Aldo has won 14 in a row in both UFC and World Extreme Cage Fighting.
The two smaller weight-class fights headlined a card that featured a heavyweight bout that could have been the main event of a PPV five years ago.
Overeem, the former Strikeforce heavyweight champion, stayed away from the ground game and toyed with Mir for three rounds. He bloodied the former UFC heavyweight champion early in the three-round bout and connected with a hard right in the third. Overeem’s corner yelled at him to “take your time,” and he tried to play it safe with so much on the line.
Overeem snapped a two-fight losing streak and won for the first time since he beat former heavyweight champ Brock Lesnar at UFC 141.
“I proved to everybody I’m back tonight,” Overeem said. “Frank is a very experienced fighter, his game plan was to take me down, but I’m a well-rounded fighter, too, so I dominated him. This victory has motivated me a lot to go back to the gym and get ready for fighting again.”
With rumors swirling that Lesnar, now with the WWE, might want a UFC return, Overeem stood inside the cage and told the crowd he’d welcome the challenge.
“I’ll be here waiting for him,” Overeem said.
It might be a long wait. White said there is no deal with Lesnar.
At 34, Mir may have fought inside the UFC octagon for the last time. Mir has dropped four straight bouts and this match was considered a deciding factor for the UFC to keep either fighter. Mir put up almost no fight and was on his back for a good chunk of the bout. White refused this week to proclaim Mir-Overeem a “loser leaves town” bout, but said both fighters needed a great fight to stick around. Mir failed to deliver. White said he could make a decision this week.
Brick’s Nick Catone, the only New Jersey fighter on the card, won his match with Tom Watson in a split decision.
The UFC ditched Las Vegas for the Prudential Center for its traditional Super Bowl weekend show. The UFC went to the New York-New Jersey area and piggybacked on Super Bowl week with rousing success. The main event fighters were invited to the NFL’s media day, and the UFC even hit Madison Square Garden for its own media day — staging it at a venue the promotion can’t use because of New York’s MMA ban.
With New York closed to MMA, UFC 169 is already the fifth card the Las Vegas-based promotion has run in the Prudential Center since it opened in 2007.
The UFC switched its traditional Super Bowl show from Las Vegas to New Jersey at the request of its broadcast partner, Fox.
The Prudential Center is less than 10 miles from MetLife Stadium, the site of Sunday’s Super Bowl. There were a few fans in Broncos jerseys and one fan near the cage held up a neon Seahawks sign that brightened his part of the darkened arena.

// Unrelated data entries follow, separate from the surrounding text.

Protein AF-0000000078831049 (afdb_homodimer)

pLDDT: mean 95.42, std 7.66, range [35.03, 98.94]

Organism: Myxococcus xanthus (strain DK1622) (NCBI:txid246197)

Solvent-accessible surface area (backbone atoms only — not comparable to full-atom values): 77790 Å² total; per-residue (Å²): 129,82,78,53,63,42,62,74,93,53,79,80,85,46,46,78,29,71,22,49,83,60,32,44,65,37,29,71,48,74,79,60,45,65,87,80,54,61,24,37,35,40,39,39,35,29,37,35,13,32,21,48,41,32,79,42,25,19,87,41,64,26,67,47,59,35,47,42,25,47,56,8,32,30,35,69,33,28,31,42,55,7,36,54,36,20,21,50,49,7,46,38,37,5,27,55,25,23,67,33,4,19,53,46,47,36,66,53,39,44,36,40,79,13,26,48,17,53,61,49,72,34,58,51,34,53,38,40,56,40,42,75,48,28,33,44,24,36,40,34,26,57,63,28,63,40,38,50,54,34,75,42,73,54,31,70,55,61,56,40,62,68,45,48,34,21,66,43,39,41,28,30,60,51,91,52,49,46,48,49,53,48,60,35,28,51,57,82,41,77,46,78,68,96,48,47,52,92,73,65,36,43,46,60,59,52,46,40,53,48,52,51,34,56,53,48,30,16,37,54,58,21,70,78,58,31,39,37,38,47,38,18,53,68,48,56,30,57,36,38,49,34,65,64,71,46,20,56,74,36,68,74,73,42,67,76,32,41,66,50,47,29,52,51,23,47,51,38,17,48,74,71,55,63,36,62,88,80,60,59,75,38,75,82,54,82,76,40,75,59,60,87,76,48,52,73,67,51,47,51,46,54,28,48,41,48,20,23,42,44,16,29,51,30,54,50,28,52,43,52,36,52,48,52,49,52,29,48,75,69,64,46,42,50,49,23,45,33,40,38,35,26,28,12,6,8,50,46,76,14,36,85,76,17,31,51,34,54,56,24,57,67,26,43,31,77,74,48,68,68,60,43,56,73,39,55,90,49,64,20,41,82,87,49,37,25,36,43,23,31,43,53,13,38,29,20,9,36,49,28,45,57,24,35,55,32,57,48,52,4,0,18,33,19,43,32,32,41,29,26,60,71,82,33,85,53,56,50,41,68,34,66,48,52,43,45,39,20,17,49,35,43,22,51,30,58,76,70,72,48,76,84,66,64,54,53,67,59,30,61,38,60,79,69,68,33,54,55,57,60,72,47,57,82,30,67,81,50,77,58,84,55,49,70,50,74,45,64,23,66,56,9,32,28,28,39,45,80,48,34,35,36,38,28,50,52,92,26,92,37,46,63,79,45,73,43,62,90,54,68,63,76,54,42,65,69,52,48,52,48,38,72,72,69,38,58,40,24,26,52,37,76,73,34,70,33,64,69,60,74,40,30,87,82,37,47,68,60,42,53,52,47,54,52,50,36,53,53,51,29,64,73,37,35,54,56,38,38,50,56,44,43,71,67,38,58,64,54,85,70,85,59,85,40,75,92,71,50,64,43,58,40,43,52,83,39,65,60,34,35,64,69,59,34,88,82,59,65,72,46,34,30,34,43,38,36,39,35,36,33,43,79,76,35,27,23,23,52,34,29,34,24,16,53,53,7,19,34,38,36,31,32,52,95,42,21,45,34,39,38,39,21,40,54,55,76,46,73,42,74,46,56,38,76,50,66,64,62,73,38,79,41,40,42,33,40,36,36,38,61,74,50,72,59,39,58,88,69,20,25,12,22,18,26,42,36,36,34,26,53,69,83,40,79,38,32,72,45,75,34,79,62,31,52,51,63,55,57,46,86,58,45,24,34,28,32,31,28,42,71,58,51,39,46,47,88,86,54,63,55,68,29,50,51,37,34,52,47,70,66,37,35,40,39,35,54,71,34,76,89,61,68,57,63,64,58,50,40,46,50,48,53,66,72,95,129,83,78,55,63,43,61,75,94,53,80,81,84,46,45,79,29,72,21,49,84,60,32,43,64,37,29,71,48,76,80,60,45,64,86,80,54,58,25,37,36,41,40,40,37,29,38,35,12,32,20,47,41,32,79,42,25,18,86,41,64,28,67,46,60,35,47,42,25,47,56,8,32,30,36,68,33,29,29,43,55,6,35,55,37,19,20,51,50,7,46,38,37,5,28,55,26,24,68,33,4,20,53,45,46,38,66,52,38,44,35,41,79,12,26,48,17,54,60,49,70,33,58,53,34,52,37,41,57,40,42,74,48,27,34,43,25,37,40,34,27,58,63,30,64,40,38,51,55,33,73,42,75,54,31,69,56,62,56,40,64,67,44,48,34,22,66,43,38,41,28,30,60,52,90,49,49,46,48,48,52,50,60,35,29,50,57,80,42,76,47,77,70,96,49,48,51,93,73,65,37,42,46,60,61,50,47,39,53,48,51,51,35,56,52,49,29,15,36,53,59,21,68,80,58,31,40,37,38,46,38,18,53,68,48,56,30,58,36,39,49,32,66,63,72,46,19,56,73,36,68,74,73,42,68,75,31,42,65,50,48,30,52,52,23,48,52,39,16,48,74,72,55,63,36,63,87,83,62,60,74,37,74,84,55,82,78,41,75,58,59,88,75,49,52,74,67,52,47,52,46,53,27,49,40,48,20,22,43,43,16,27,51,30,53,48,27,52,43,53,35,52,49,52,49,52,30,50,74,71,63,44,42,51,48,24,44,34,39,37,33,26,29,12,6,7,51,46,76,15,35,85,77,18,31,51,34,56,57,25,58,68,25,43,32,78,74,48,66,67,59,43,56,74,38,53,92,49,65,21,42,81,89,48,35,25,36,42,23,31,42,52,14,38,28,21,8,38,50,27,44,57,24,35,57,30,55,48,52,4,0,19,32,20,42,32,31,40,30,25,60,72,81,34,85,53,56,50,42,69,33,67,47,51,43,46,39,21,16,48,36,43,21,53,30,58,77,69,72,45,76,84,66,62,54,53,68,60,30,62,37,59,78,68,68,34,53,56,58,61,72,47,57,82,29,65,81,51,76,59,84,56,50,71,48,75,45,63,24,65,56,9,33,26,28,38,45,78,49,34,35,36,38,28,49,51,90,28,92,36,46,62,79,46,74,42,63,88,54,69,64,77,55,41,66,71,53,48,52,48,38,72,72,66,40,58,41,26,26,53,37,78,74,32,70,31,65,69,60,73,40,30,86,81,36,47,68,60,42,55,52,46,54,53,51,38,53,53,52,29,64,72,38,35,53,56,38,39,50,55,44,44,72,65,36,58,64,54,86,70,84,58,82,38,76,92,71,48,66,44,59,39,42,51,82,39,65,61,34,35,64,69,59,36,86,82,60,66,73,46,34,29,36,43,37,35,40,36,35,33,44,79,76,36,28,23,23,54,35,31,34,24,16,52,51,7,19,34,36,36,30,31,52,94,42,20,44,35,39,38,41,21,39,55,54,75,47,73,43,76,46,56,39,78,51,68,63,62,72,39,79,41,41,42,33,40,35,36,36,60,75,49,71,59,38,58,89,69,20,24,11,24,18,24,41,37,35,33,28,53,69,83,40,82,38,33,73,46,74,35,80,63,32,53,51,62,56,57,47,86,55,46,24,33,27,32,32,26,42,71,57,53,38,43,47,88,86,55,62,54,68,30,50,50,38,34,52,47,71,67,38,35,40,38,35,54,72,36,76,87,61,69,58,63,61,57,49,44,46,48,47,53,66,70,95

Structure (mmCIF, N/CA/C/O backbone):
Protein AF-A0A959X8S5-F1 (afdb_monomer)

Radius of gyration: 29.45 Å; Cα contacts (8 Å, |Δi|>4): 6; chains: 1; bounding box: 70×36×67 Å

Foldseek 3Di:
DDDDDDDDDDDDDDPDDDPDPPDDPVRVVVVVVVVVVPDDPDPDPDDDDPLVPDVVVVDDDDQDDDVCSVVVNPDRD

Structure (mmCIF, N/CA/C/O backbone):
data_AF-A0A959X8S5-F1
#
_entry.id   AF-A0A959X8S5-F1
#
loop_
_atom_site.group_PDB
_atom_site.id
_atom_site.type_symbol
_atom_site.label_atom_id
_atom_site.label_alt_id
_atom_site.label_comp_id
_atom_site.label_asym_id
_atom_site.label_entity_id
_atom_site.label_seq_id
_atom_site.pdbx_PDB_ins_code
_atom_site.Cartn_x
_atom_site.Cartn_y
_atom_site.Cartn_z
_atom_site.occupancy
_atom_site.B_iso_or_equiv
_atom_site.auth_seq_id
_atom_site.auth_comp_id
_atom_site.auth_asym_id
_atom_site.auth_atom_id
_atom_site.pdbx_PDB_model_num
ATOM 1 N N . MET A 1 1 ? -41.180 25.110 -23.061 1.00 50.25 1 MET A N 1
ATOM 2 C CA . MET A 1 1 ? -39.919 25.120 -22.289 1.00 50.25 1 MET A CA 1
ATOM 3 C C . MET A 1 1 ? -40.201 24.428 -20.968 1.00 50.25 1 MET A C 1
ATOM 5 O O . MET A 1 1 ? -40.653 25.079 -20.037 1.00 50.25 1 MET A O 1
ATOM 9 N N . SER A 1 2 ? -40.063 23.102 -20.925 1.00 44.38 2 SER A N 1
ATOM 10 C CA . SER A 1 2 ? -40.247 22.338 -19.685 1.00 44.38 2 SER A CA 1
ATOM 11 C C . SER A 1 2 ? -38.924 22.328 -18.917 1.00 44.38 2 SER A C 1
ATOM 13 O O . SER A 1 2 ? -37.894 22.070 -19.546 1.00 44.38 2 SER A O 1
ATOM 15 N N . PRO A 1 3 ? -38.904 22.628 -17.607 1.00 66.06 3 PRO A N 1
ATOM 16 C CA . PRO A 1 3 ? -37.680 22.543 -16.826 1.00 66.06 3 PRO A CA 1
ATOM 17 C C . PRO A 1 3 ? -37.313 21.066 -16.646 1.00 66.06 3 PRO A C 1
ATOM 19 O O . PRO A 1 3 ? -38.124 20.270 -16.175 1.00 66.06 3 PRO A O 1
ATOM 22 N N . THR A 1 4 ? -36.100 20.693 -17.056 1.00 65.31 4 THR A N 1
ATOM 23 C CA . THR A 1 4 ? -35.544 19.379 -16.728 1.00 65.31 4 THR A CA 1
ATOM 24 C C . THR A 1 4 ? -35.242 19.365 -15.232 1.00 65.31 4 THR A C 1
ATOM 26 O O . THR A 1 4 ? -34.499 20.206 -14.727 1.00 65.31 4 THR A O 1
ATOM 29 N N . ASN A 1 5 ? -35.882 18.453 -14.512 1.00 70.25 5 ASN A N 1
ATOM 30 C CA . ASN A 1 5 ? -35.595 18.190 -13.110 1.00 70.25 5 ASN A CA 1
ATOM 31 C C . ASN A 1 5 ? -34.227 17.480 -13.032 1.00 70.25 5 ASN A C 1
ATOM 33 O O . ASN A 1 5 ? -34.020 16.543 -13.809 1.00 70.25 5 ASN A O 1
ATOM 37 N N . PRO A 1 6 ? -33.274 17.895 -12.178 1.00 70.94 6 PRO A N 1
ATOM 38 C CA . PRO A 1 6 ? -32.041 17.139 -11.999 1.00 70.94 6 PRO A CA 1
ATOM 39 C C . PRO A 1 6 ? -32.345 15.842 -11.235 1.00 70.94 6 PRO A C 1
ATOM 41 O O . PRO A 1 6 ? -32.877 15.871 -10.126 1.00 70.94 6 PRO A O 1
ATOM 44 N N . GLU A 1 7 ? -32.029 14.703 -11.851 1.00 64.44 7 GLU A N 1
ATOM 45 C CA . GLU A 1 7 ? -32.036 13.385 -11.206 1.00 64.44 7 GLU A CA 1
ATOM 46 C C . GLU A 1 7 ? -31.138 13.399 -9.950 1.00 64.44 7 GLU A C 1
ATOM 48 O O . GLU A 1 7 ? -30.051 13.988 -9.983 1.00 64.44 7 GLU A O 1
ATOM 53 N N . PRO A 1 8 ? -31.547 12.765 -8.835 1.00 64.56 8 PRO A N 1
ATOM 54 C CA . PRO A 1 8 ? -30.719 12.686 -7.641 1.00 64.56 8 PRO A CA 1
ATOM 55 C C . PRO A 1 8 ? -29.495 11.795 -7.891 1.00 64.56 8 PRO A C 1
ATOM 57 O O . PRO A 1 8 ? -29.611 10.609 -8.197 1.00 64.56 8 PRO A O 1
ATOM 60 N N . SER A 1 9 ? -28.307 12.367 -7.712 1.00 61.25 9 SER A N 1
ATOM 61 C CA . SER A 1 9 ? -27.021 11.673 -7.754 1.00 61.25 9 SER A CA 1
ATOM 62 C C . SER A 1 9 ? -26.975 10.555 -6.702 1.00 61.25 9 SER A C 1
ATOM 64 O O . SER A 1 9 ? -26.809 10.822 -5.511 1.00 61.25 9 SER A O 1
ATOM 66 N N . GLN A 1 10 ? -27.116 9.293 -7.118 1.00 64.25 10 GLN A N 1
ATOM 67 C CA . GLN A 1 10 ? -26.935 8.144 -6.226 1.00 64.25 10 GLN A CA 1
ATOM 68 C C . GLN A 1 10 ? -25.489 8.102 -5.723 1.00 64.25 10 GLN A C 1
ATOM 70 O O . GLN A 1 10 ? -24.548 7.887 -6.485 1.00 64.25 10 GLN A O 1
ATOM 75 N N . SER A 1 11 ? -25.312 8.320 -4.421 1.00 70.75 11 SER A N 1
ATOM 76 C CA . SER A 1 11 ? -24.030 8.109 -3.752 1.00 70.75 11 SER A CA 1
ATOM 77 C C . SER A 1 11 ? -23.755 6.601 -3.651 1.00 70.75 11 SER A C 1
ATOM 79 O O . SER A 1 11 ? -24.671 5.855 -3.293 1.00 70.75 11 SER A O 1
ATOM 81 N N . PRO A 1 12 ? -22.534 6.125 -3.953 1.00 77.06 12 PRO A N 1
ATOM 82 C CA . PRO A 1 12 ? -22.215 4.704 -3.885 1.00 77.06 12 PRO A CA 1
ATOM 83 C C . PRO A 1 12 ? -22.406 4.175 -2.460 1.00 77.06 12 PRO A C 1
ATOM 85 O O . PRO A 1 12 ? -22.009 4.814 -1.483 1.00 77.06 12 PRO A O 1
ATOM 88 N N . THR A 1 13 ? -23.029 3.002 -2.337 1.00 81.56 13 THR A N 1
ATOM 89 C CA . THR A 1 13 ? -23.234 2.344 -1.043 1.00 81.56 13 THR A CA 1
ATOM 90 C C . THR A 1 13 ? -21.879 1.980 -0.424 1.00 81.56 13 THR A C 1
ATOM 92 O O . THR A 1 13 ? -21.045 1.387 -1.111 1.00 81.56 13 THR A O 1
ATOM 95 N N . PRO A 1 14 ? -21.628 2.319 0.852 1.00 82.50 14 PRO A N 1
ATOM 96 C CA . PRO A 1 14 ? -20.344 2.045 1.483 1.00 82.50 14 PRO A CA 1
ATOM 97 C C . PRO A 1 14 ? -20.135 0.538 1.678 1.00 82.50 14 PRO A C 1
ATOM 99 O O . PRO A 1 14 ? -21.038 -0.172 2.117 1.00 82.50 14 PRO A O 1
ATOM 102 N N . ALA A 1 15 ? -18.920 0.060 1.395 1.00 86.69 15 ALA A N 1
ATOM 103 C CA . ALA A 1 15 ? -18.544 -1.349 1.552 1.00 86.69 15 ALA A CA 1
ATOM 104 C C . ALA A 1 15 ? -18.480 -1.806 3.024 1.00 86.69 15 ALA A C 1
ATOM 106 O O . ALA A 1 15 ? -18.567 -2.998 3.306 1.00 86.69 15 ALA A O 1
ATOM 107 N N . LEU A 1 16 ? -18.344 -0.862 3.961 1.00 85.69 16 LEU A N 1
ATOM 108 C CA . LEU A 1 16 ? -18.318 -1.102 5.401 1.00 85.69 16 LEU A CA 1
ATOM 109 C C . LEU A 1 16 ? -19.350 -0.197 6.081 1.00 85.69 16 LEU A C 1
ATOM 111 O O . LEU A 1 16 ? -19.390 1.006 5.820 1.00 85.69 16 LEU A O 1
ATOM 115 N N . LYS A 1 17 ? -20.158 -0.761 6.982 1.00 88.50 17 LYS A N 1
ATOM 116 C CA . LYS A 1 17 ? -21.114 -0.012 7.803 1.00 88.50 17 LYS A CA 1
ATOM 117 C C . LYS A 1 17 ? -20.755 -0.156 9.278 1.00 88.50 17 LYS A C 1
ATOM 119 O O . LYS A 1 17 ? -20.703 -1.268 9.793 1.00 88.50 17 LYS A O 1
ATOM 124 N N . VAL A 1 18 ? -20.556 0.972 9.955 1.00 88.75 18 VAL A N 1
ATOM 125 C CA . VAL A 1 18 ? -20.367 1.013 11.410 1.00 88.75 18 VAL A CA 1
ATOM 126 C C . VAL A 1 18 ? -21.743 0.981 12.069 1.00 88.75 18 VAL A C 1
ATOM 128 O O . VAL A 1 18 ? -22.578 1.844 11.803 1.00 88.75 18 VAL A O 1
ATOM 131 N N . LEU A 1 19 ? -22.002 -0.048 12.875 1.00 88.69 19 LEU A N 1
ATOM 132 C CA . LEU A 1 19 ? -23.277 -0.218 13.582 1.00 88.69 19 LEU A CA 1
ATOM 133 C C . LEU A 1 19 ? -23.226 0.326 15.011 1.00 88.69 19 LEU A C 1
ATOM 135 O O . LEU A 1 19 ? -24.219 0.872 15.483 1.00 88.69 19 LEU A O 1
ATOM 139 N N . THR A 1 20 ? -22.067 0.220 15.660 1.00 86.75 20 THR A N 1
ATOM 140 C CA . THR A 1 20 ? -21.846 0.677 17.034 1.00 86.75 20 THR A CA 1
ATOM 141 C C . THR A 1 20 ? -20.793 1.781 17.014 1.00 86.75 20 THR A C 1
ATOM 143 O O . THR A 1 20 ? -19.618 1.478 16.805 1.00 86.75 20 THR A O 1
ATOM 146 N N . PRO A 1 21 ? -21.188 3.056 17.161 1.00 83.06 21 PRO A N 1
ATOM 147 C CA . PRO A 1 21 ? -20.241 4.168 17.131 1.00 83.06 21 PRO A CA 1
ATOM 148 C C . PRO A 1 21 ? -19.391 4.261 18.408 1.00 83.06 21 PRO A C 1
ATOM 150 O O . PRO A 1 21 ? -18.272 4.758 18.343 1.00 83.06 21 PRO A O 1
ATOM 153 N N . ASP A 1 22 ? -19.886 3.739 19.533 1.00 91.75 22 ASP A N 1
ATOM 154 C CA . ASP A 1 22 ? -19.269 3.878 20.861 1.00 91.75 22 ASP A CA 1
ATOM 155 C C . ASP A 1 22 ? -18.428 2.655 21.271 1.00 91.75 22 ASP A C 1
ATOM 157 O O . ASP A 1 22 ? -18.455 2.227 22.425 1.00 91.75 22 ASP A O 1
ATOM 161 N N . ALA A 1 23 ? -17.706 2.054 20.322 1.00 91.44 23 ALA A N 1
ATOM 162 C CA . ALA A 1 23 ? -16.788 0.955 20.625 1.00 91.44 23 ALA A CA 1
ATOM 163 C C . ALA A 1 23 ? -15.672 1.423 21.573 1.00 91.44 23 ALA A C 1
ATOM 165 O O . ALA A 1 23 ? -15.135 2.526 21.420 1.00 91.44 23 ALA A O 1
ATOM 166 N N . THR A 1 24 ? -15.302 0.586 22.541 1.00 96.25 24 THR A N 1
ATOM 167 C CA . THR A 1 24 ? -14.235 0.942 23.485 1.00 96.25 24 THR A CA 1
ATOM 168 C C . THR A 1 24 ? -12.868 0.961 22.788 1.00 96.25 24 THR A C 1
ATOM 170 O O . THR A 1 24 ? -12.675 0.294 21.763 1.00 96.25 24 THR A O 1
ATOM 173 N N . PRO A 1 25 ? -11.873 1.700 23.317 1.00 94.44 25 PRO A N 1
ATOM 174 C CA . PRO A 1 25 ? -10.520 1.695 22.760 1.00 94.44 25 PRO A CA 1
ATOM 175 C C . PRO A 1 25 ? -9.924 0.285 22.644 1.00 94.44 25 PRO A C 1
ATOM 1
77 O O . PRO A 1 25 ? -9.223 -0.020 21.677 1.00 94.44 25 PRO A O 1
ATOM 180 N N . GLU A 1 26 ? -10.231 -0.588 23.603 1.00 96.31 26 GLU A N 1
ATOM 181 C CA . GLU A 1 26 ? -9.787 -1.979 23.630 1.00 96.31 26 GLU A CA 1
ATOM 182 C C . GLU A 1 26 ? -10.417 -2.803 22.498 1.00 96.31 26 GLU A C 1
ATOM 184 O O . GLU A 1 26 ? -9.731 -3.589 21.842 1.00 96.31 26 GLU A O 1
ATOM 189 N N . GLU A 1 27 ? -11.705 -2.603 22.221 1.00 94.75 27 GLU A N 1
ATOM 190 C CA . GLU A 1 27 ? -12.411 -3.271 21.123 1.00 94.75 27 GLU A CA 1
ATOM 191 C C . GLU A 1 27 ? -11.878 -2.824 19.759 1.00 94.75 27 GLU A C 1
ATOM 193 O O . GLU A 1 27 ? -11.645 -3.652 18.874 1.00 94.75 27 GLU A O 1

Abel Trujilo opened the PPV card with a crushing right hand that knocked Jamie Varner out cold at 2:32 of the second round. Varner went down in face-first heap that had the crowd going wild.
Ali Bagautinov used some late-fight theatrics in his unanimous decision win over John Lineker. Bagautinov flexed and gave Lineker the thumbs down sign as he turned him over and flattened him on the mat.